Primeiro Caderno | Política Edição de domingo, 1 de novembro de 2009
Justiça mais cara para os pequenos
Pesquisa mostra que estados com baixo IDH têm os gastos maiores
Estados menos desenvolvidos gastam mais para manter a Justiça. É o que revela pesquisa divulgada pela Associação dos Magistrados Brasileiros (AMB). As unidades da Federação com pior posição no Índice de Desenvolvimento Humano (IDH) são as que mais consomem, proporcionalmente, com a máquina do Judiciário. Paraíba, Maranhão, Alagoas, Piauí, Sergipe, Bahia e Acre destinaram 1,19% do Produto Interno Bruto (PIB) em 2008 para sustentar a estrutura e o pessoal da área.
As mais desenvolvidas, inclusive o Distrito Federal, consumiram 0,61% dos PIBs. Os demais são: Paraná, Rio, Rio Grande do Sul, São Paulo e Santa Catarina. Em termos absolutos, no entanto, os estados com IDH elevado desembolsaram mais com a Justiça que todas as demais unidades da Federação juntas. Em 2007, a Justiça estadual gastou R$ 16,6 bilhões (0,65% do PIB). Mais da metade veio de SP, RS, RJ e DF. A situação foi a mesma no ano passado, quando a despesa chegou a R$19 milhões.
O DF tem o maior percentual de despesa em relação ao PIB e concentra mais juízes por 100 mil habitantes. Em 2008, o índice era de 11,2. No Rio Grande do Sul, são 7,3. As boas condições levaram o DF também à liderança no que se refere às condições materiais e humanas dos tribunais. No ranking de casos novos, a unidade ocupa o terceiro lugar.
"As variáveis sócioeconômicas explicam de maneira muito forte o número de ações que chegam ao Judiciário", afirma a professora da Universidade de São Paulo Maria Tereza Sadek, coordenadora do estudo, acrescentando que, quanto menor o percentual de pobres num local, mais as pessoas recorrem à Justiça. "É uma questão de conscientização", explica.

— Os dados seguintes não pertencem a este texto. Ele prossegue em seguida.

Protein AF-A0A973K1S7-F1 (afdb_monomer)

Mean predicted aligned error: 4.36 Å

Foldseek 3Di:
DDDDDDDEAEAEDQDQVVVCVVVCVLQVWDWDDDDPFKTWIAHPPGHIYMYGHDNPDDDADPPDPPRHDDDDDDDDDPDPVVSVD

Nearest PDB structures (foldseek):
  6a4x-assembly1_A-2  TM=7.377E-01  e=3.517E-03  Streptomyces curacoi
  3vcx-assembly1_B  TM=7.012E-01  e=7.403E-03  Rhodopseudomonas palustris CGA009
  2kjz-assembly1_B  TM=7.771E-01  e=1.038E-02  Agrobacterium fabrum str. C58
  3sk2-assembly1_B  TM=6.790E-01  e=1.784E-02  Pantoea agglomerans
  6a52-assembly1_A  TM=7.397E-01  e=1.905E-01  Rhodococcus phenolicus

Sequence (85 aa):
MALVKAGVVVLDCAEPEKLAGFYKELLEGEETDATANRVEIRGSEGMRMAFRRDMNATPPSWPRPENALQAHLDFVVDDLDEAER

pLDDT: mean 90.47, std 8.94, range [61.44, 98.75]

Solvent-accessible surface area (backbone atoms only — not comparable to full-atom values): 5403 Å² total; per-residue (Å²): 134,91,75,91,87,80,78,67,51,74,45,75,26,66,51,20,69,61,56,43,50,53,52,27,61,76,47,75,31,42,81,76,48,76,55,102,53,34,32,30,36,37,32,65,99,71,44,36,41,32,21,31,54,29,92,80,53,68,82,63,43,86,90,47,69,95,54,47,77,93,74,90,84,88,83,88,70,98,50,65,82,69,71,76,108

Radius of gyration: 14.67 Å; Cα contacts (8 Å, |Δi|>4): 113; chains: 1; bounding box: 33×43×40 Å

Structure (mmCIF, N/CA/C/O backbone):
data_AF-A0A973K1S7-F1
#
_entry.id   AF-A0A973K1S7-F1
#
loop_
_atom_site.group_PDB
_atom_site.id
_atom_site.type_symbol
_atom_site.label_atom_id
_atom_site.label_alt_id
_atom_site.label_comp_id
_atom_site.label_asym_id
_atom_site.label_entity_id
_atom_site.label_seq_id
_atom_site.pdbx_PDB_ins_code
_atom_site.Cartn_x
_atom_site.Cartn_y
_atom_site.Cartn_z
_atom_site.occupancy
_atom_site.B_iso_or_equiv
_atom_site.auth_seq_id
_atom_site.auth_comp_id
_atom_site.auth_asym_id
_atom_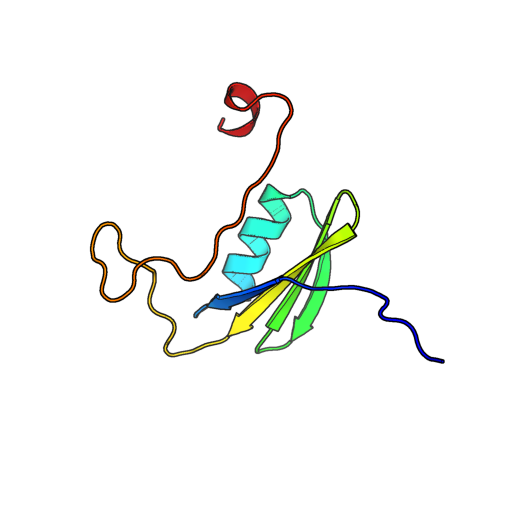site.auth_atom_id
_atom_site.pdbx_PDB_model_num
ATOM 1 N N . MET A 1 1 ? -5.857 -25.070 19.683 1.00 75.25 1 MET A N 1
ATOM 2 C CA . MET A 1 1 ? -5.797 -24.756 18.238 1.00 75.25 1 MET A CA 1
ATOM 3 C C . MET A 1 1 ? -5.294 -23.330 18.093 1.00 75.25 1 MET A C 1
ATOM 5 O O . MET A 1 1 ? -5.742 -22.489 18.863 1.00 75.25 1 MET A O 1
ATOM 9 N N . ALA A 1 2 ? -4.348 -23.058 17.195 1.00 88.56 2 ALA A N 1
ATOM 10 C CA . ALA A 1 2 ? -3.925 -21.684 16.922 1.00 88.56 2 ALA A CA 1
ATOM 11 C C . ALA A 1 2 ? -4.958 -20.988 16.019 1.00 88.56 2 ALA A C 1
ATOM 13 O O . ALA A 1 2 ? -5.525 -21.631 15.138 1.00 88.56 2 ALA A O 1
ATOM 14 N N . LEU A 1 3 ? -5.203 -19.698 16.256 1.00 94.56 3 LEU A N 1
ATOM 15 C CA . LEU A 1 3 ? -6.119 -18.866 15.469 1.00 94.56 3 LEU A CA 1
ATOM 16 C C . LEU A 1 3 ? -5.324 -17.860 14.630 1.00 94.56 3 LEU A C 1
ATOM 18 O O . LEU A 1 3 ? -4.294 -17.352 15.083 1.00 94.56 3 LEU A O 1
ATOM 22 N N . VAL A 1 4 ? -5.825 -17.548 13.432 1.00 94.69 4 VAL A N 1
ATOM 23 C CA . VAL A 1 4 ? -5.328 -16.431 12.615 1.00 94.69 4 VAL A CA 1
ATOM 24 C C . VAL A 1 4 ? -5.629 -15.124 13.350 1.00 94.69 4 VAL A C 1
ATOM 26 O O . VAL A 1 4 ? -6.751 -14.918 13.802 1.00 94.69 4 VAL A O 1
ATOM 29 N N . LYS A 1 5 ? -4.621 -14.254 13.497 1.00 90.00 5 LYS A N 1
ATOM 30 C CA . LYS A 1 5 ? -4.736 -13.006 14.276 1.00 90.00 5 LYS A CA 1
ATOM 31 C C . LYS A 1 5 ? -4.850 -11.738 13.427 1.00 90.00 5 LYS A C 1
ATOM 33 O O . LYS A 1 5 ? -5.266 -10.717 13.961 1.00 90.00 5 LYS A O 1
ATOM 38 N N . ALA A 1 6 ? -4.424 -11.775 12.162 1.00 91.31 6 ALA A N 1
ATOM 39 C CA . ALA A 1 6 ? -4.436 -10.625 11.256 1.00 91.31 6 ALA A CA 1
ATOM 40 C C . ALA A 1 6 ? -4.186 -11.041 9.795 1.00 91.31 6 ALA A C 1
ATOM 42 O O . ALA A 1 6 ? -3.625 -12.109 9.547 1.00 91.31 6 ALA A O 1
ATOM 43 N N . GLY A 1 7 ? -4.543 -10.152 8.864 1.00 93.69 7 GLY A N 1
ATOM 44 C CA . GLY A 1 7 ? -4.092 -10.141 7.469 1.00 93.69 7 GLY A CA 1
ATOM 45 C C . GLY A 1 7 ? -3.361 -8.832 7.149 1.00 93.69 7 GLY A C 1
ATOM 46 O O . GLY A 1 7 ? -3.497 -7.856 7.888 1.00 93.69 7 GLY A O 1
ATOM 47 N N . VAL A 1 8 ? -2.564 -8.826 6.080 1.00 96.00 8 VAL A N 1
ATOM 48 C CA . VAL A 1 8 ? -1.817 -7.652 5.600 1.00 96.00 8 VAL A CA 1
ATOM 49 C C . VAL A 1 8 ? -1.899 -7.625 4.078 1.00 96.00 8 VAL A C 1
ATOM 51 O O . VAL A 1 8 ? -1.635 -8.644 3.439 1.00 96.00 8 VAL A O 1
ATOM 54 N N . VAL A 1 9 ? -2.245 -6.474 3.503 1.00 95.19 9 VAL A N 1
ATOM 55 C CA . VAL A 1 9 ? -2.150 -6.261 2.052 1.00 95.19 9 VAL A CA 1
ATOM 56 C C . VAL A 1 9 ? -0.709 -5.897 1.715 1.00 95.19 9 VAL A C 1
ATOM 58 O O . VAL A 1 9 ? -0.149 -4.989 2.322 1.00 95.19 9 VAL A O 1
ATOM 61 N N . VAL A 1 10 ? -0.093 -6.605 0.768 1.00 96.19 10 VAL A N 1
ATOM 62 C CA . VAL A 1 10 ? 1.299 -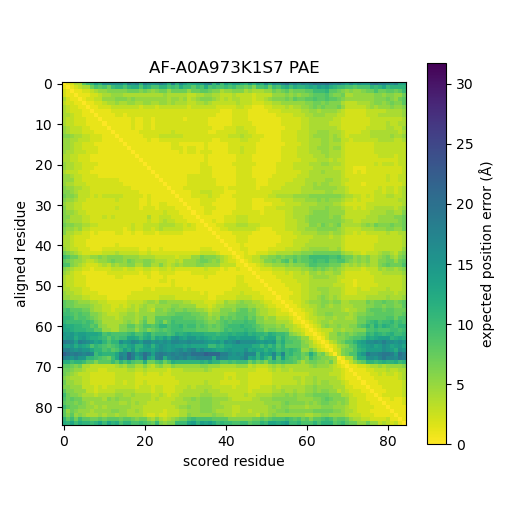6.359 0.368 1.00 96.19 10 VAL A CA 1
ATOM 63 C C . VAL A 1 10 ? 1.339 -5.894 -1.080 1.00 96.19 10 VAL A C 1
ATOM 65 O O . VAL A 1 10 ? 0.877 -6.616 -1.959 1.00 96.19 10 VAL A O 1
ATOM 68 N N . LEU A 1 11 ? 1.897 -4.708 -1.320 1.00 94.25 11 LEU A N 1
ATOM 69 C CA . LEU A 1 11 ? 2.101 -4.154 -2.658 1.00 94.25 11 LEU A CA 1
ATOM 70 C C . LEU A 1 11 ? 3.574 -4.265 -3.052 1.00 94.25 11 LEU A C 1
ATOM 72 O O . LEU A 1 11 ? 4.457 -3.826 -2.310 1.00 94.25 11 LEU A O 1
ATOM 76 N N . ASP A 1 12 ? 3.830 -4.829 -4.227 1.00 93.50 12 ASP A N 1
ATOM 77 C CA . ASP A 1 12 ? 5.163 -4.859 -4.822 1.00 93.50 12 ASP A CA 1
ATOM 78 C C . ASP A 1 12 ? 5.476 -3.532 -5.512 1.00 93.50 12 ASP A C 1
ATOM 80 O O . ASP A 1 12 ? 4.651 -2.975 -6.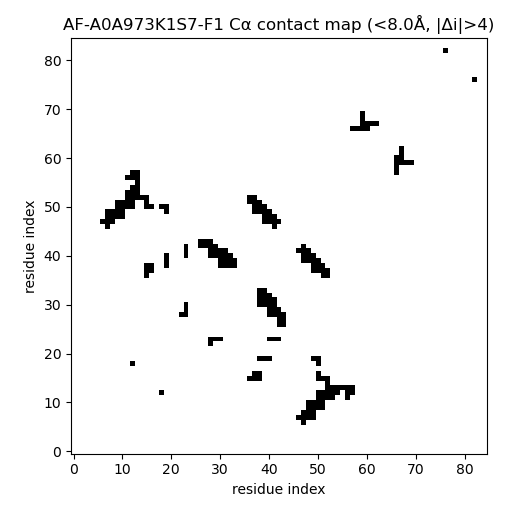238 1.00 93.50 12 ASP A O 1
ATOM 84 N N . CYS A 1 13 ? 6.674 -3.004 -5.272 1.00 92.50 13 CYS A N 1
ATOM 85 C CA . CYS A 1 13 ? 7.105 -1.728 -5.828 1.00 92.50 13 CYS A CA 1
ATOM 86 C C . CYS A 1 13 ? 8.631 -1.628 -5.912 1.00 92.50 13 CYS A C 1
ATOM 88 O O . CYS A 1 13 ? 9.362 -2.301 -5.186 1.00 92.50 13 CYS A O 1
ATOM 90 N N . ALA A 1 14 ? 9.127 -0.739 -6.772 1.00 93.25 14 ALA A N 1
ATOM 91 C CA . ALA A 1 14 ? 10.561 -0.480 -6.877 1.00 93.25 14 ALA A CA 1
ATOM 92 C C . ALA A 1 14 ? 11.117 0.268 -5.647 1.00 93.25 14 ALA A C 1
ATOM 94 O O . ALA A 1 14 ? 12.278 0.077 -5.282 1.00 93.25 14 ALA A O 1
ATOM 95 N N . GLU A 1 15 ? 10.291 1.098 -4.995 1.00 94.44 15 GLU A N 1
ATOM 96 C CA . GLU A 1 15 ? 10.688 2.019 -3.918 1.00 94.44 15 GLU A CA 1
ATOM 97 C C . GLU A 1 15 ? 9.738 1.926 -2.700 1.00 94.44 15 GLU A C 1
ATOM 99 O O . GLU A 1 1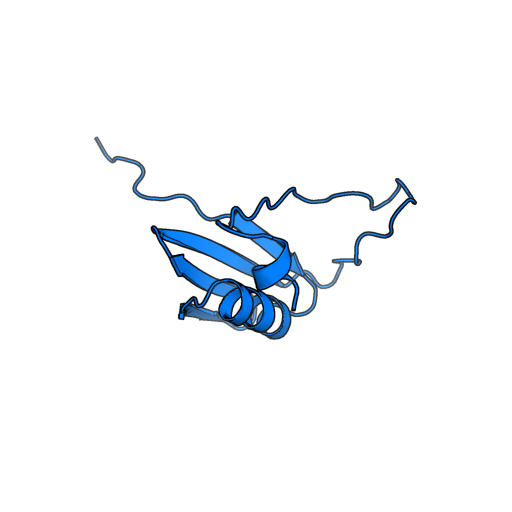5 ? 8.844 2.766 -2.553 1.00 94.44 15 GLU A O 1
ATOM 104 N N . PRO A 1 16 ? 9.917 0.922 -1.816 1.00 97.12 16 PRO A N 1
ATOM 105 C CA . PRO A 1 16 ? 9.069 0.704 -0.642 1.00 97.12 16 PRO A CA 1
ATOM 106 C C . PRO A 1 16 ? 8.934 1.910 0.273 1.00 97.12 16 PRO A C 1
ATOM 108 O O . PRO A 1 16 ? 7.839 2.199 0.734 1.00 97.12 16 PRO A O 1
ATOM 111 N N . GLU A 1 17 ? 10.029 2.626 0.520 1.00 97.44 17 GLU A N 1
ATOM 112 C CA . GLU A 1 17 ? 10.057 3.754 1.449 1.00 97.44 17 GLU A CA 1
ATOM 113 C C . GLU A 1 17 ? 9.194 4.913 0.938 1.00 97.44 17 GLU A C 1
ATOM 115 O O . GLU A 1 17 ? 8.453 5.529 1.702 1.00 97.44 17 GLU A O 1
ATOM 120 N N . LYS A 1 18 ? 9.238 5.174 -0.376 1.00 96.25 18 LYS A N 1
ATOM 121 C CA . LYS A 1 18 ?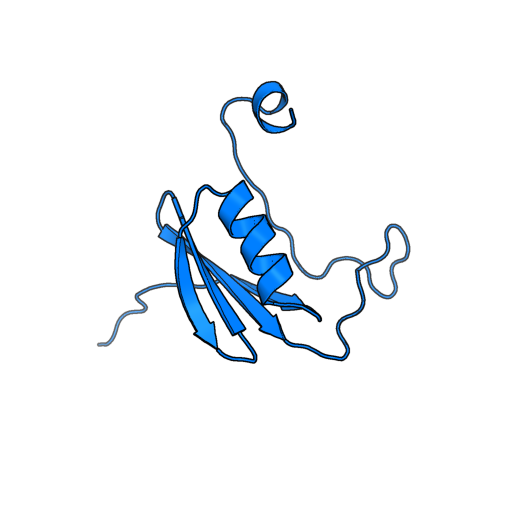 8.420 6.218 -1.003 1.00 96.25 18 LYS A CA 1
ATOM 122 C C . LYS A 1 18 ? 6.942 5.844 -1.009 1.00 96.25 18 LYS A C 1
ATOM 124 O O . LYS A 1 18 ? 6.109 6.673 -0.656 1.00 96.25 18 LYS A O 1
ATOM 129 N N . LEU A 1 19 ? 6.619 4.606 -1.394 1.00 95.94 19 LEU A N 1
ATOM 130 C CA . LEU A 1 19 ? 5.228 4.158 -1.450 1.00 95.94 19 LEU A CA 1
ATOM 131 C C . LEU A 1 19 ? 4.610 4.066 -0.048 1.00 95.94 19 LEU A C 1
ATOM 133 O O . LEU A 1 19 ? 3.465 4.467 0.145 1.00 95.94 19 LEU A O 1
ATOM 137 N N . ALA A 1 20 ? 5.386 3.616 0.941 1.00 97.75 20 ALA A N 1
ATOM 138 C CA . ALA A 1 20 ? 4.977 3.618 2.338 1.00 97.75 20 ALA A CA 1
ATOM 139 C C . ALA A 1 20 ? 4.740 5.030 2.867 1.00 97.75 20 ALA A C 1
ATOM 141 O O . ALA A 1 20 ? 3.732 5.251 3.527 1.00 97.75 20 ALA A O 1
ATOM 142 N N . GLY A 1 21 ? 5.628 5.981 2.555 1.00 98.00 21 GLY A N 1
ATOM 143 C CA . GLY A 1 21 ? 5.455 7.385 2.925 1.00 98.00 21 GLY A CA 1
ATOM 144 C C . GLY A 1 21 ? 4.126 7.947 2.425 1.00 98.00 21 GLY A C 1
ATOM 145 O O . GLY A 1 21 ? 3.354 8.467 3.226 1.00 98.00 21 GLY A O 1
ATOM 146 N N . PHE A 1 22 ? 3.817 7.729 1.143 1.00 96.88 22 PHE A N 1
ATOM 147 C CA . PHE A 1 22 ? 2.548 8.147 0.544 1.00 96.88 22 PHE A CA 1
ATOM 148 C C . PHE A 1 22 ? 1.331 7.574 1.285 1.00 96.88 22 PHE A C 1
ATOM 150 O O . PHE A 1 22 ? 0.468 8.328 1.721 1.00 96.88 22 PHE A O 1
ATOM 157 N N . TYR A 1 23 ? 1.260 6.251 1.467 1.00 96.62 23 TYR A N 1
ATOM 158 C CA . TYR A 1 23 ? 0.096 5.638 2.121 1.00 96.62 23 TYR A CA 1
ATOM 159 C C . TYR A 1 23 ? 0.029 5.919 3.621 1.00 96.62 23 TYR A C 1
ATOM 161 O O . TYR A 1 23 ? -1.060 5.942 4.184 1.00 96.62 23 TYR A O 1
ATOM 169 N N . LYS A 1 24 ? 1.170 6.138 4.280 1.00 96.88 24 LYS A N 1
ATOM 170 C CA . LYS A 1 24 ? 1.207 6.557 5.680 1.00 96.88 24 LYS A CA 1
ATOM 171 C C . LYS A 1 24 ? 0.574 7.936 5.841 1.00 96.88 24 LYS A C 1
ATOM 173 O O . LYS A 1 24 ? -0.229 8.113 6.743 1.00 96.88 24 LYS A O 1
ATOM 178 N N . GLU A 1 25 ? 0.912 8.882 4.970 1.00 95.62 25 GLU A N 1
ATOM 179 C CA . GLU A 1 25 ? 0.312 10.220 4.980 1.00 95.62 25 GLU A CA 1
ATOM 180 C C . GLU A 1 25 ? -1.172 10.165 4.606 1.00 95.62 25 GLU A C 1
ATOM 182 O O . GLU A 1 25 ? -1.996 10.684 5.350 1.00 95.62 25 GLU A O 1
ATOM 187 N N . LEU A 1 26 ? -1.521 9.458 3.524 1.00 94.12 26 LEU A N 1
ATOM 188 C CA . LEU A 1 26 ? -2.904 9.317 3.054 1.00 94.12 26 LEU A CA 1
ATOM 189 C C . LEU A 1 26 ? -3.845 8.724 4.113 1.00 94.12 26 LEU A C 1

Indignada com a distância que a separava do filho mais velho, Adriana Lacerda de Souza, de 29 anos, recorreu à Justiça para tentar recuperar a guarda do menino. "Demorei muito tempo para criar coragem e ir até o fórum. Mas quando cheguei lá fiquei com mais esperança de dar uma família para o meu filho", conta a moradora da Cidade Estrutural. Há anos, Adriana briga com a família do ex-marido, morto em 1998, para ter a chance de conviver com o menino.
A última vez que tinha visto a criança foi há mais de 10 anos. Tomou um susto quando o encontrou durante uma audiência. "Ele estava grande. Percebi que os olhinhos encheram de água", conta a mãe, que tentou não se emocionar e aguarda ansiosa uma decisão da Justiça. "Podia não demorar, né ? Para ele aproveitar mais a nossa família e conhecer os irmãos", diz a mãe de outros cinco filhos, que sobrevive com R$ 600 que o marido ganha por mês dirigindo caminhão.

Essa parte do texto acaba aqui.